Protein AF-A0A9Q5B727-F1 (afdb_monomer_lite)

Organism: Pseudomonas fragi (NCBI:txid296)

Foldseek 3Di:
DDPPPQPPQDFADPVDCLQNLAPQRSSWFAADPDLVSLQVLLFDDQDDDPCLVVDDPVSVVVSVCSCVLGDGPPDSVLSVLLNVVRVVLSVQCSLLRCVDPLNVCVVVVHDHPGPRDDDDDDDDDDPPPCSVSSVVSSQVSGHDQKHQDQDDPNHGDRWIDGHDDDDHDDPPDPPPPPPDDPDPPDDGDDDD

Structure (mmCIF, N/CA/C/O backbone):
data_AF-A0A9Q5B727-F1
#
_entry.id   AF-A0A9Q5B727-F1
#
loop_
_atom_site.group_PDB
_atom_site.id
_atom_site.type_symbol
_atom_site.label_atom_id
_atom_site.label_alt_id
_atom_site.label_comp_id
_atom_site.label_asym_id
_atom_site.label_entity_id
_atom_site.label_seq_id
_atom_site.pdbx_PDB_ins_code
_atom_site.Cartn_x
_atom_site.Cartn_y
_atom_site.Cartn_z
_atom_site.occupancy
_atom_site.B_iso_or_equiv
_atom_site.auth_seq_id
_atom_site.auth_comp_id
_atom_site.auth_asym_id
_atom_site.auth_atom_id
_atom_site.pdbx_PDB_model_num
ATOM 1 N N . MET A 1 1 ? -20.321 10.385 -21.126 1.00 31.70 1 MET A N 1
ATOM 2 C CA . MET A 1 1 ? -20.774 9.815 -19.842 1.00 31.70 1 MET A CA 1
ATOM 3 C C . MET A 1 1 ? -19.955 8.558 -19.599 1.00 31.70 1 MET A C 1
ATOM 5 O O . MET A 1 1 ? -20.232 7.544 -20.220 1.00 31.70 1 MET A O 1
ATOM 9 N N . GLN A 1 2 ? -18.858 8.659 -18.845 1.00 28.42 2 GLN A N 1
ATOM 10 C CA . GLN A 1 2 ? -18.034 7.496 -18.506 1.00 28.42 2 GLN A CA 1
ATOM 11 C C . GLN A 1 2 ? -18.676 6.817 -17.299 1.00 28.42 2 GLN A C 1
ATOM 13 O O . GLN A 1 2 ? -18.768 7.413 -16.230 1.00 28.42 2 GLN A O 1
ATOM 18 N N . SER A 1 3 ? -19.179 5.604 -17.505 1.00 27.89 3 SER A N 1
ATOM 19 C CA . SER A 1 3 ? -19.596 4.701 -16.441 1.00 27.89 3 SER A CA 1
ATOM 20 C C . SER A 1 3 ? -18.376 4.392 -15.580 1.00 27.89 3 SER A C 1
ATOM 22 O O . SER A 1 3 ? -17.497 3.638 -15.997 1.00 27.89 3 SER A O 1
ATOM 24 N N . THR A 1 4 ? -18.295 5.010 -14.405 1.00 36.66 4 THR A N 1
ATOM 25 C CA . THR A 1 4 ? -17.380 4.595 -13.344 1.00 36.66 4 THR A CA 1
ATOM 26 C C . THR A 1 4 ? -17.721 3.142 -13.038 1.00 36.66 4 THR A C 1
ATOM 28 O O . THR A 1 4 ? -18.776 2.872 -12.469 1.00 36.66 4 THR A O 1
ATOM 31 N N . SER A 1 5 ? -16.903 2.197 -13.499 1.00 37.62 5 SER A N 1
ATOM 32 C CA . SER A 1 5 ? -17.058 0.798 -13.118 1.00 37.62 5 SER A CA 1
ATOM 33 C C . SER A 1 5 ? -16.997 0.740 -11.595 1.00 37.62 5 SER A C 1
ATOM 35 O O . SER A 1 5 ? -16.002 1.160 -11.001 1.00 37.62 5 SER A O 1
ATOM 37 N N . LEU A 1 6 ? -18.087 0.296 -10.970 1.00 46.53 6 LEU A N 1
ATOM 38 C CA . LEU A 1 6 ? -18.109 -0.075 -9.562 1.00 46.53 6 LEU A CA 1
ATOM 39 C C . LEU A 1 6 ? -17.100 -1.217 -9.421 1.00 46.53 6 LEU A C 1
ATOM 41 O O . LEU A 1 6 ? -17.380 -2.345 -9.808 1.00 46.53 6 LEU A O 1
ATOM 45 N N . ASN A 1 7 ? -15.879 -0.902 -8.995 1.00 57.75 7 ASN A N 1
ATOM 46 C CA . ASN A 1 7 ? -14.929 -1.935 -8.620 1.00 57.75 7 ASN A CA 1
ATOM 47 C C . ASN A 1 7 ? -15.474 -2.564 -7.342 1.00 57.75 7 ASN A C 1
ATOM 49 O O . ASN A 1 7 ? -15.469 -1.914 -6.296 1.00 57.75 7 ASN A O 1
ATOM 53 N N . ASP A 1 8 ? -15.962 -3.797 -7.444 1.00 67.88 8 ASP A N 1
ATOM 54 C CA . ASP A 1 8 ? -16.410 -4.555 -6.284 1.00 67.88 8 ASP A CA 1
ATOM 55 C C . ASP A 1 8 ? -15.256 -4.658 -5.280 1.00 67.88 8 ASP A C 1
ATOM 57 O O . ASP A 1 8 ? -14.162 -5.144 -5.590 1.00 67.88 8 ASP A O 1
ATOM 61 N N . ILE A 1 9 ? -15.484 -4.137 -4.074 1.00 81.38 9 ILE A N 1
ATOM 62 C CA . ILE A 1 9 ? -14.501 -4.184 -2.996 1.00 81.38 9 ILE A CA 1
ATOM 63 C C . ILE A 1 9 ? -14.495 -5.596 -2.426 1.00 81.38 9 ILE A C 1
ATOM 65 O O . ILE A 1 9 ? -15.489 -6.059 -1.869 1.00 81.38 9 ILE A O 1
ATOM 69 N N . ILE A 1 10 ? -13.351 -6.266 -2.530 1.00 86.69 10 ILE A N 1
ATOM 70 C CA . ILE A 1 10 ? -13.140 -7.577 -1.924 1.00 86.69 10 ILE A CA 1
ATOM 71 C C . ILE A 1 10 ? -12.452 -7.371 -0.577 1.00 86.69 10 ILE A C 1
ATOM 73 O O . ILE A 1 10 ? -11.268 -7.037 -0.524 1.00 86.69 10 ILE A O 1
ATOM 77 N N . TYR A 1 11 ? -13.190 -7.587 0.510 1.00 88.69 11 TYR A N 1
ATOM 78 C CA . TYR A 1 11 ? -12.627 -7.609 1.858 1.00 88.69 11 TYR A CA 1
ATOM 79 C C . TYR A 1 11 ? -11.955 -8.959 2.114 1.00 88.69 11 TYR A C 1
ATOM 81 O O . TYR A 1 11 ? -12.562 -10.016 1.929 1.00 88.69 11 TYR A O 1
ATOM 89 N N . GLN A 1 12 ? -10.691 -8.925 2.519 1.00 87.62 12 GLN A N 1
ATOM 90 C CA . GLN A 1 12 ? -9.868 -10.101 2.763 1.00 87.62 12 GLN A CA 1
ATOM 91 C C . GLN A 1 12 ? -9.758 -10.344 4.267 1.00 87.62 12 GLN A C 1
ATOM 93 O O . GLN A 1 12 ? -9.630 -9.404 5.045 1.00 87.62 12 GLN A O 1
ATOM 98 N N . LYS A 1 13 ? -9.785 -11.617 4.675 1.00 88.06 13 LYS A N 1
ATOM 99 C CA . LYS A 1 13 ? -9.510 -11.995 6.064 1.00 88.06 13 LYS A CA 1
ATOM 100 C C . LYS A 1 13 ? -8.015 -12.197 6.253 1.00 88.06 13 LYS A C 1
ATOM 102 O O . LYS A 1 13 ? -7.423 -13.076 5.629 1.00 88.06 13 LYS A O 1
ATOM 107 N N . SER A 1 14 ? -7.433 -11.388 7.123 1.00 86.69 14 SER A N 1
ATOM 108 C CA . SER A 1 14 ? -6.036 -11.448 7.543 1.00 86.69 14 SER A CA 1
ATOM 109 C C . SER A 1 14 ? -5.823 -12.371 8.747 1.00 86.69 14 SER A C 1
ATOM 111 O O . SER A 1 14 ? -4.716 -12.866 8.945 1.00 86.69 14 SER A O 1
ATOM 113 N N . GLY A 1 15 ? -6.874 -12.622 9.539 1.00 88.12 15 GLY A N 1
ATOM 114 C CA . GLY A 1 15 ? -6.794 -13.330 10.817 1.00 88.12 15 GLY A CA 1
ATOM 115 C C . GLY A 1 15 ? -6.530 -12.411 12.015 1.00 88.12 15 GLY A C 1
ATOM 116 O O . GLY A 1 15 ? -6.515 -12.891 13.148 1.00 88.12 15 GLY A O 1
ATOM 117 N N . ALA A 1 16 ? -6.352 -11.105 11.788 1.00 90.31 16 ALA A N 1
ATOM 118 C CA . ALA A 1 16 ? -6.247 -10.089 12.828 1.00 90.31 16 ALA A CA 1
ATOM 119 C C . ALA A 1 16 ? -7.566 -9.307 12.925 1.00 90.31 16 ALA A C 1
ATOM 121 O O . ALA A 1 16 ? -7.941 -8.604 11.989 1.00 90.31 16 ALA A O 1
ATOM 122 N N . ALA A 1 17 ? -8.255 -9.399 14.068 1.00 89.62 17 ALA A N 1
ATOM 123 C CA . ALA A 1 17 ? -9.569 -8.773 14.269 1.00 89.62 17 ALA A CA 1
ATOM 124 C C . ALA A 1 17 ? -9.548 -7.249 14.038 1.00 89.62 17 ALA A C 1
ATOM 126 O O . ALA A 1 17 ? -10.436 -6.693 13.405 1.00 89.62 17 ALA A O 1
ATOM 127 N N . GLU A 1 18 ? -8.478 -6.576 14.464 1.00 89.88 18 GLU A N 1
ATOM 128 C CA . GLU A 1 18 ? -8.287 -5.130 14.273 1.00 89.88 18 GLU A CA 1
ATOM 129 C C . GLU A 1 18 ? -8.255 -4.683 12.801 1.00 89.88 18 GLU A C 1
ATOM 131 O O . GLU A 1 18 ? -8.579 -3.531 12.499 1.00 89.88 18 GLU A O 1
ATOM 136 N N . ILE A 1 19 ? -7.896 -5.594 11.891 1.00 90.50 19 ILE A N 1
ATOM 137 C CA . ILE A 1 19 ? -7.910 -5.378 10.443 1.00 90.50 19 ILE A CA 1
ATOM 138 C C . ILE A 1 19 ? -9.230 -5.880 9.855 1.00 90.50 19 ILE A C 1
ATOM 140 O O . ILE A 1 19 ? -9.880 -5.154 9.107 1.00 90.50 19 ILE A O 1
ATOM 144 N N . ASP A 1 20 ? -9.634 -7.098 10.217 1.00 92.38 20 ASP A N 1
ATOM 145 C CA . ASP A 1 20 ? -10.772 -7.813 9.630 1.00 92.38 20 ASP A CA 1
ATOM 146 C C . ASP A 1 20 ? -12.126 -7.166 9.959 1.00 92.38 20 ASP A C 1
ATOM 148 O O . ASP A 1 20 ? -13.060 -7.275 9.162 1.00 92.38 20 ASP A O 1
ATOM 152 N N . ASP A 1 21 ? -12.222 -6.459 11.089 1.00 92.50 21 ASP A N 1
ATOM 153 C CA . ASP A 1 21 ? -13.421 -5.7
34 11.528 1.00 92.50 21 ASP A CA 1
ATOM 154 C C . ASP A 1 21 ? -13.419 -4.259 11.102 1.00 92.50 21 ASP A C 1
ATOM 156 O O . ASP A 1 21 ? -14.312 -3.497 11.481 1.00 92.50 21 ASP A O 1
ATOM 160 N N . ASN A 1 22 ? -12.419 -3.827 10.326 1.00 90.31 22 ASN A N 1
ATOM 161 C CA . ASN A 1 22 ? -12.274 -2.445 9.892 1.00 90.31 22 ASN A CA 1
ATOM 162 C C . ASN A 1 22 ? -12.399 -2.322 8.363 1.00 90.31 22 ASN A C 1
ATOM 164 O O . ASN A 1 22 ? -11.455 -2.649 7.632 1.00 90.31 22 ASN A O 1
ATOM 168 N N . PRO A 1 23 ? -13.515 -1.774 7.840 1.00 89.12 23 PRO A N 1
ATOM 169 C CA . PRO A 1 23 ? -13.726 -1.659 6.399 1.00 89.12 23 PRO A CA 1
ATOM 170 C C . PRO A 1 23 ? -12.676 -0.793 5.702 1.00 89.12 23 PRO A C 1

┄┄┄┄┄┄┄┄┄┄

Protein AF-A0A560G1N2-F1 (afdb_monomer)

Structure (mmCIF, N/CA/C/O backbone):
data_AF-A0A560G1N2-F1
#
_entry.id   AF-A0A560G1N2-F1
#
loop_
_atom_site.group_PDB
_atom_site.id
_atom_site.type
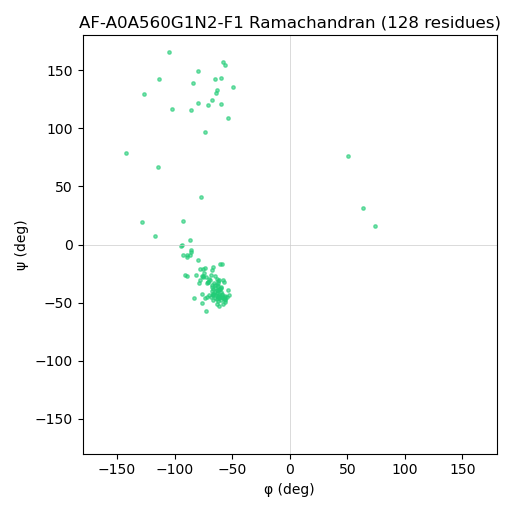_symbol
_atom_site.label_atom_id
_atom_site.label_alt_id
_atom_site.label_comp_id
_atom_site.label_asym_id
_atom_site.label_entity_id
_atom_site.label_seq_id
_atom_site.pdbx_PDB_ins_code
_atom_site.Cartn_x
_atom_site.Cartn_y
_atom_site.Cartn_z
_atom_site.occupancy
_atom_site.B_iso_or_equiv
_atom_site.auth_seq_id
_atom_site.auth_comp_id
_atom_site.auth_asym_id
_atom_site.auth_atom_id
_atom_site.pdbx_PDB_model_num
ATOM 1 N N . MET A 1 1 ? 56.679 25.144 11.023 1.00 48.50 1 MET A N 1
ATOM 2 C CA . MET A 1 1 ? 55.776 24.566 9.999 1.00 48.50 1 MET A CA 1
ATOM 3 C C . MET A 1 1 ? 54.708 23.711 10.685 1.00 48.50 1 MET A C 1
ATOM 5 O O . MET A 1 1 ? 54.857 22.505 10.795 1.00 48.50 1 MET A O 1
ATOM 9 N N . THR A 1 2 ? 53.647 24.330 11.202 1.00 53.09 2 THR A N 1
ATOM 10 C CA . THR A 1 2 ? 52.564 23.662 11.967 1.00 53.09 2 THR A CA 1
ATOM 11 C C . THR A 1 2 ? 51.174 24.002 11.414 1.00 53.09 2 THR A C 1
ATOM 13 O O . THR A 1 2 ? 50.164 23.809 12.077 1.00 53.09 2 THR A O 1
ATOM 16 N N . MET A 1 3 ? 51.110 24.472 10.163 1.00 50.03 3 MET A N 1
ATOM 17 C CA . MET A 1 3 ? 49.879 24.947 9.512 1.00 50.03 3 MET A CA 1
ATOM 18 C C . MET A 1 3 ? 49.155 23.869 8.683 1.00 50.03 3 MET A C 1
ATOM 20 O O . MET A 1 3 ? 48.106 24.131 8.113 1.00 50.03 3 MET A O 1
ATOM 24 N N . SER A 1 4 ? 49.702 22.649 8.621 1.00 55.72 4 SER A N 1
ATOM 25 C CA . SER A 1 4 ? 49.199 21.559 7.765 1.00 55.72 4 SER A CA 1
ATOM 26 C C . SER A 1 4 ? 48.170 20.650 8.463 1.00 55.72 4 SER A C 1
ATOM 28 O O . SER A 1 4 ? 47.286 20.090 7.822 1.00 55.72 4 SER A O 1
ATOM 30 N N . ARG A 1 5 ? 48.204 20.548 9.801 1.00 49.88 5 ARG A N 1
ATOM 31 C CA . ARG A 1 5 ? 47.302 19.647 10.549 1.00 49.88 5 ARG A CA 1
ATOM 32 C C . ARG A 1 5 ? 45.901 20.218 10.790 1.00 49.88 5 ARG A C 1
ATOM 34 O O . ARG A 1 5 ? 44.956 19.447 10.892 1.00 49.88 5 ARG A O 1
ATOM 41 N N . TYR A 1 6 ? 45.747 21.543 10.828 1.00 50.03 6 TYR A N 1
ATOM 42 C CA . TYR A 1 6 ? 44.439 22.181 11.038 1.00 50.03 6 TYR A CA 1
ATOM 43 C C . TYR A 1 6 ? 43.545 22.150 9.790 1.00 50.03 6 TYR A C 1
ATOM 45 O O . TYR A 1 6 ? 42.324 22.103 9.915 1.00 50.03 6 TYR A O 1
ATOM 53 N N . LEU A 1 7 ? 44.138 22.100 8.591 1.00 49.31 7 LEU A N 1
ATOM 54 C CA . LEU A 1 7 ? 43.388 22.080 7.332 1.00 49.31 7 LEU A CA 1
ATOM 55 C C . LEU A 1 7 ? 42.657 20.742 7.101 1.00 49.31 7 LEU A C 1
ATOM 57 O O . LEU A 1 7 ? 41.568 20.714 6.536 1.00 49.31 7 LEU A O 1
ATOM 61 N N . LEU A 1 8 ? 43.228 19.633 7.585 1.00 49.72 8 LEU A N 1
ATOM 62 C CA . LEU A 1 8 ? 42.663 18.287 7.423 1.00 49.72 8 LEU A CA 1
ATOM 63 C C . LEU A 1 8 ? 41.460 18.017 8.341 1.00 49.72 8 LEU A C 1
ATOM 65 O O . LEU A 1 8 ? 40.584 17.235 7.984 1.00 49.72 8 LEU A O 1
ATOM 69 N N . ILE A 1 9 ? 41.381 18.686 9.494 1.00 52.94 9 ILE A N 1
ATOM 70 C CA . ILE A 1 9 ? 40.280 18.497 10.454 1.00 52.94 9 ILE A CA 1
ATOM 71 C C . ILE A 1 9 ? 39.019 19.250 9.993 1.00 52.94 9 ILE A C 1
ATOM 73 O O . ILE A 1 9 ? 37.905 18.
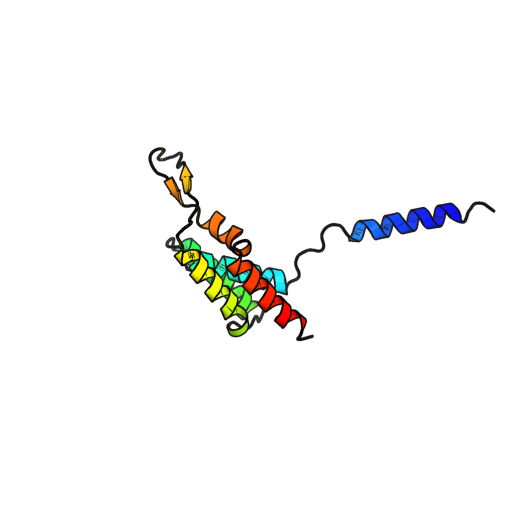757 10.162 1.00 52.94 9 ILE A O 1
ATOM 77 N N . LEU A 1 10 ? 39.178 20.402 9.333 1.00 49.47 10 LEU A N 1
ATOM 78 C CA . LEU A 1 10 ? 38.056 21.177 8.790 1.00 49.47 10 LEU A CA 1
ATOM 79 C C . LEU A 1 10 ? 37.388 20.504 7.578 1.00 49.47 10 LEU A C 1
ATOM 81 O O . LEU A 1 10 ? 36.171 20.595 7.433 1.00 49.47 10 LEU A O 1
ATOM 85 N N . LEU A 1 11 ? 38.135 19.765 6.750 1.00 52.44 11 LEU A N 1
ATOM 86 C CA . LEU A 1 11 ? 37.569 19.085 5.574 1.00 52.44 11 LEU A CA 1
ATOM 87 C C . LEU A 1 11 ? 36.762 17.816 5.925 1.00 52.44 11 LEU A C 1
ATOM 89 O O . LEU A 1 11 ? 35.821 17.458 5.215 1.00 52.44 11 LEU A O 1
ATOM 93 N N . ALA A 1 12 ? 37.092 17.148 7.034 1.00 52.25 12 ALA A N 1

┄┄┄┄┄┄┄┄┄┄

[Your instructions] In the data above, find each line that uses the string "Protein". Copy it.

[Expected answer]
Protein AF-A0A9Q5B727-F1 (afdb_monomer_lite)
Protein AF-A0A560G1N2-F1 (afdb_monomer)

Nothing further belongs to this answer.